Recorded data
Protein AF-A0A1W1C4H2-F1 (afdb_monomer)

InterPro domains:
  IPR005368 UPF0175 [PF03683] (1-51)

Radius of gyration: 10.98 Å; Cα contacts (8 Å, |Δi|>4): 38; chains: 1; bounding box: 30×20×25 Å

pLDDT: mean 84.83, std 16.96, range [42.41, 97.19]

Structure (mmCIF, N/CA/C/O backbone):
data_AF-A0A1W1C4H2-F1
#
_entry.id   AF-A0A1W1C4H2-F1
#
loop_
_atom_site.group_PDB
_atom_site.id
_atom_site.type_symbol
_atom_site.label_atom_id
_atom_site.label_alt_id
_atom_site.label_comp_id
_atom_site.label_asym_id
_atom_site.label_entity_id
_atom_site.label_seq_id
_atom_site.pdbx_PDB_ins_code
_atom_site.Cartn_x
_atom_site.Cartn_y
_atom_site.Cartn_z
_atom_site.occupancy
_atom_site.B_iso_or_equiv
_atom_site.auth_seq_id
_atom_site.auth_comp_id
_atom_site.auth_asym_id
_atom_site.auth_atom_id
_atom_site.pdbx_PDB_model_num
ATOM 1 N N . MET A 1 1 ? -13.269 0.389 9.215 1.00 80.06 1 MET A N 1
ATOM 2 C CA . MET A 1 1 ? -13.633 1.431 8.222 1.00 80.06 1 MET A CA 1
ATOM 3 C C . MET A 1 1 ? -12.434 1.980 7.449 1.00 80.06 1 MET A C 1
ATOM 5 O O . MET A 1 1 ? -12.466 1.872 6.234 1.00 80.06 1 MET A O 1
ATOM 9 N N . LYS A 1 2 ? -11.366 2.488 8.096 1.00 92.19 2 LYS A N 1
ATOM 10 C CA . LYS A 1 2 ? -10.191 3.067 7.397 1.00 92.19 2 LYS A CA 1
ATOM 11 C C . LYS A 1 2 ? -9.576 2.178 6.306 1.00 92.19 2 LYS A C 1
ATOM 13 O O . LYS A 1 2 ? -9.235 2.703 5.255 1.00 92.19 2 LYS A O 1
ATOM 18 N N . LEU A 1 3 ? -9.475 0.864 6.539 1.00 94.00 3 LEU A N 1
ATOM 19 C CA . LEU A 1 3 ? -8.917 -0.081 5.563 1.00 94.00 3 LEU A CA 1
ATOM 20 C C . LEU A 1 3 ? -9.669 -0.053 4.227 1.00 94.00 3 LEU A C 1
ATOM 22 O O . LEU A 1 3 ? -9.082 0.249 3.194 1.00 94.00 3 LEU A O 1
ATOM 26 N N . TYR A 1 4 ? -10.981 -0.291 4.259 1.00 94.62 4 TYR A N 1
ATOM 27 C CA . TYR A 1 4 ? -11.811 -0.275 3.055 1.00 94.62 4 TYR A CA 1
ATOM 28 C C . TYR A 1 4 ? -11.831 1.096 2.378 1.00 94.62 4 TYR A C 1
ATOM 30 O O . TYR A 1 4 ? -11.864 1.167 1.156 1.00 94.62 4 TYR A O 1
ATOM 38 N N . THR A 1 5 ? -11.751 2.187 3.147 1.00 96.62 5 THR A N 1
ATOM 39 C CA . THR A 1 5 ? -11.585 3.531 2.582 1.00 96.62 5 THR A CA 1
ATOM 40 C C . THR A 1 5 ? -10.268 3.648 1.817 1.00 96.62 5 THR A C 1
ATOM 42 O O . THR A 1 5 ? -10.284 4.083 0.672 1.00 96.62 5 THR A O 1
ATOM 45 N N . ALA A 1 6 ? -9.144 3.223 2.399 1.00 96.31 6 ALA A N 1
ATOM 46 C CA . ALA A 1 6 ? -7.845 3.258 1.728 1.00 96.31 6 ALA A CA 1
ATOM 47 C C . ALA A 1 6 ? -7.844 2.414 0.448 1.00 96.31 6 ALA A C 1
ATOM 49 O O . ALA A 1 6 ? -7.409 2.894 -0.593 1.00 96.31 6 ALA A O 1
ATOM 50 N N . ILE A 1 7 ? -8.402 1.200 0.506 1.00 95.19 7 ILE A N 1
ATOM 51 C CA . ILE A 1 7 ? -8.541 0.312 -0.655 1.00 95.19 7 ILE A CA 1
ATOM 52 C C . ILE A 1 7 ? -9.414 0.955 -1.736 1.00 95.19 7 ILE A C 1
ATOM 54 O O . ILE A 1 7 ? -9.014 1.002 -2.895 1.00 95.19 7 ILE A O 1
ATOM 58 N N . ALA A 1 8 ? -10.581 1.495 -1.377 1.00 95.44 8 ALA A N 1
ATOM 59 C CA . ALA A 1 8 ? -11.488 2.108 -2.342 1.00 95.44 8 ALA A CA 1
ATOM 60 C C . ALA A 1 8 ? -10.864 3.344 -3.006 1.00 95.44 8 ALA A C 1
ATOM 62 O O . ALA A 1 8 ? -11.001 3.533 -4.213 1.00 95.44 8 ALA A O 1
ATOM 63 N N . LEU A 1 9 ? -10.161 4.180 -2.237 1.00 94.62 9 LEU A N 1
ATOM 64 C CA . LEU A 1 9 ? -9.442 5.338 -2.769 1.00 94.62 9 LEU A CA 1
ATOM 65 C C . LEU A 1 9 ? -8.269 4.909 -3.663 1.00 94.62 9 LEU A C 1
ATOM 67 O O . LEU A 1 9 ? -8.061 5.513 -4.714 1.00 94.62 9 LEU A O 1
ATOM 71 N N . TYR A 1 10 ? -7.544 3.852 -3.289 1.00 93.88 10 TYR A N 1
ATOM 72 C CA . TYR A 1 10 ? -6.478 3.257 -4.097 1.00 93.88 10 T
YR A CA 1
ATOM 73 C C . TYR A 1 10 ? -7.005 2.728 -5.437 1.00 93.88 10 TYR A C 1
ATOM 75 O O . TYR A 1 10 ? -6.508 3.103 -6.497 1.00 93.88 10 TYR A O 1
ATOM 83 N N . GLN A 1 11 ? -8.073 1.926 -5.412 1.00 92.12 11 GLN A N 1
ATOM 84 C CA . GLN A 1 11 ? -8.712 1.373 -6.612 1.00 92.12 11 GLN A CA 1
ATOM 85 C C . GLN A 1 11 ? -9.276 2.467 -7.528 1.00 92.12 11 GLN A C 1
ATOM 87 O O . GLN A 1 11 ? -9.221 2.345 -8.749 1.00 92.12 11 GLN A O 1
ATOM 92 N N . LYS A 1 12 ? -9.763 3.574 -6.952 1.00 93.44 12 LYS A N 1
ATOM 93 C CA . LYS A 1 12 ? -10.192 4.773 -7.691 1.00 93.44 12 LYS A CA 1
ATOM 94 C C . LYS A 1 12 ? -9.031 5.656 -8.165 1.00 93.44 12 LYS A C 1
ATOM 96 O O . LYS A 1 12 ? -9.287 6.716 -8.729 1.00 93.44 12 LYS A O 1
...
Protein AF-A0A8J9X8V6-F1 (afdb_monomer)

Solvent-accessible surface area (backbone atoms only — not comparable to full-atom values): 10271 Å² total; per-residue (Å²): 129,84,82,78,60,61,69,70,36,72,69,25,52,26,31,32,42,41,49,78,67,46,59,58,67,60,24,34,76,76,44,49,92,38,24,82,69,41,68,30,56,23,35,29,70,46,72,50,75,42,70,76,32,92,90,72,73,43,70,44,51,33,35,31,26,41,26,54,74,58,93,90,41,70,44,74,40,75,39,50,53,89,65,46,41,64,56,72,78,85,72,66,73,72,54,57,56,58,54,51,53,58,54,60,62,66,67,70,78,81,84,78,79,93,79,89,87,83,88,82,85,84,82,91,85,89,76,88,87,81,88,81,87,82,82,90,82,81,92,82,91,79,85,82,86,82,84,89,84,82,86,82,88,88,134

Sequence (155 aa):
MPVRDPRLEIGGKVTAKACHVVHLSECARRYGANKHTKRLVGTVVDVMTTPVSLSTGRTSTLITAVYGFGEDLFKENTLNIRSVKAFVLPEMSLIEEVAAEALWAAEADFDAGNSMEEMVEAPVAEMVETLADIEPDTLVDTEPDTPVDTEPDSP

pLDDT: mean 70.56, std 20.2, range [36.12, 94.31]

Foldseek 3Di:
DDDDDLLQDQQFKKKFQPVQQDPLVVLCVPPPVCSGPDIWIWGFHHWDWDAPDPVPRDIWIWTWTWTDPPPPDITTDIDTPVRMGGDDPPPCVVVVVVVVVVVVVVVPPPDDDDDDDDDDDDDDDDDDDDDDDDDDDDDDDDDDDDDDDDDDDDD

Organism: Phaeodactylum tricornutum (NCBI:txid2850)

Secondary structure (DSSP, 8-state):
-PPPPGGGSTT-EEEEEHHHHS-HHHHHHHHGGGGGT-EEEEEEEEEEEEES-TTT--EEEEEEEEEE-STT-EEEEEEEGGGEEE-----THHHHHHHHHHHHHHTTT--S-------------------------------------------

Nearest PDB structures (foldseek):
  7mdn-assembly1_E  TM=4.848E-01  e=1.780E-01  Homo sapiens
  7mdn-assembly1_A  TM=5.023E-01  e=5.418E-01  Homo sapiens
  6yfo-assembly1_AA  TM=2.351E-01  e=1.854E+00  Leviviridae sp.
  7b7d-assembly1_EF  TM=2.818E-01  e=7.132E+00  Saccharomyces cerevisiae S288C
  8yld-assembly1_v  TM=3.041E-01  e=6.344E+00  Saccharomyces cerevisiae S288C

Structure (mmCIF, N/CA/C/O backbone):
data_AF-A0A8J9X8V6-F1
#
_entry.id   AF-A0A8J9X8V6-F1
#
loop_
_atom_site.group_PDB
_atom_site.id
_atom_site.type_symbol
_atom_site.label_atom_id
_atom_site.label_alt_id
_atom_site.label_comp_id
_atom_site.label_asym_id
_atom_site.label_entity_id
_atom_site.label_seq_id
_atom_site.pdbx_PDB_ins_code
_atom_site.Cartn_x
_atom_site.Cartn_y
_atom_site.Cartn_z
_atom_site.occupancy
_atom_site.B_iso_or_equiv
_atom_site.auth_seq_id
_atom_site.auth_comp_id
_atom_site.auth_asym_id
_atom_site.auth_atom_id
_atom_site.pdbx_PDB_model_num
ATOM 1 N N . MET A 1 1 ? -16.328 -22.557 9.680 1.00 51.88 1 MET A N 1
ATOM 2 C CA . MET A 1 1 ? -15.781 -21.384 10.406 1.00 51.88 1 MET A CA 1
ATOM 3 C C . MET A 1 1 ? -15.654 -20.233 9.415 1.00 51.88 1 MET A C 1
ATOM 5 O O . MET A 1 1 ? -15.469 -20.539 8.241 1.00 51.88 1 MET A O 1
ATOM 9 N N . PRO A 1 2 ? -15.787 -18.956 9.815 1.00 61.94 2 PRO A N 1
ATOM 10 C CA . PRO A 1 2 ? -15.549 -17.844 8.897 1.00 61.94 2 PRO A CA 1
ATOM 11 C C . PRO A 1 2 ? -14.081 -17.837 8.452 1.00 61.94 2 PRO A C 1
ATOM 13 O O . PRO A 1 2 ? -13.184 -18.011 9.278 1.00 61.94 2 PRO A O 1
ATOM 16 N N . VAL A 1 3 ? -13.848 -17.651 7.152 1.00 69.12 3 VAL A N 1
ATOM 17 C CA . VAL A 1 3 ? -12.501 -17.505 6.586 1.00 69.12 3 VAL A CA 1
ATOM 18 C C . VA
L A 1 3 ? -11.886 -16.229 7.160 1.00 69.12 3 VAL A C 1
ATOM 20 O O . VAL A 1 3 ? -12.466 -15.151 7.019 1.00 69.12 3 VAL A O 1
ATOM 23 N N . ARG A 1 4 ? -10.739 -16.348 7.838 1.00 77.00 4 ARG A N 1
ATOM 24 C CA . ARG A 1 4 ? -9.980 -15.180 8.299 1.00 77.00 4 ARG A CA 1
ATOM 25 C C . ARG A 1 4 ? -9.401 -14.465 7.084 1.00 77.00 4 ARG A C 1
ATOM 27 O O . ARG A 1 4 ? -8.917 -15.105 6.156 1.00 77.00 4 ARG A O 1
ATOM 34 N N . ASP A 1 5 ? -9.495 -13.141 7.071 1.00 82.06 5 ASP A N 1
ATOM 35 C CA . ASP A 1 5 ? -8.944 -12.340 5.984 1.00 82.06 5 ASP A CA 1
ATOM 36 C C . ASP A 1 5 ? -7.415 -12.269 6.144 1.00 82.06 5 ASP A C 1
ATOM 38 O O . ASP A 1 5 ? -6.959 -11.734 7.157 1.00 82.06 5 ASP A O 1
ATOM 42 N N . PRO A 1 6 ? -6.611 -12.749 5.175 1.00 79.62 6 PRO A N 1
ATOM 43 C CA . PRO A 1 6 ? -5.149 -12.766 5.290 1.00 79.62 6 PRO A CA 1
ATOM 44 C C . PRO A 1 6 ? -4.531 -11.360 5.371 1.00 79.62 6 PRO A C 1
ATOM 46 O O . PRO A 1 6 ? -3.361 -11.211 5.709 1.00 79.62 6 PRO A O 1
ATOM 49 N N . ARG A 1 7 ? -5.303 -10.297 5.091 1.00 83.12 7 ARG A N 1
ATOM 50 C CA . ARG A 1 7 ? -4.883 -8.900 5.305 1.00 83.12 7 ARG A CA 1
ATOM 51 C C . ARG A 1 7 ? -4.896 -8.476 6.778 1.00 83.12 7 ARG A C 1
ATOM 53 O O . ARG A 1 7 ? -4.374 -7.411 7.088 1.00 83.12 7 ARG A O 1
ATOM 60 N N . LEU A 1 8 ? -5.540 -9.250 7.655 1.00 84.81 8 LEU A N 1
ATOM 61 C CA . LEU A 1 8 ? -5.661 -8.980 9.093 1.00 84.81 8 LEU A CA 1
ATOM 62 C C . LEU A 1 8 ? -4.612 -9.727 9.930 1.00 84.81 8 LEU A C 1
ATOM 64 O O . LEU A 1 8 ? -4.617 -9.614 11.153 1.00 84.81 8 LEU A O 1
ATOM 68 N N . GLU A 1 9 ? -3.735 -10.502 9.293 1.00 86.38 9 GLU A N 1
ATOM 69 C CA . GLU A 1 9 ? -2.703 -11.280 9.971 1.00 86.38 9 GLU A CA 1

Exercise objective | In the entries above, find every line with the word "mean" and list it.

Output of the exercise |
pLDDT: mean 84.83, std 16.96, range [42.41, 97.19]
pLDDT: mean 70.56, std 20.2, range [36.12, 94.31]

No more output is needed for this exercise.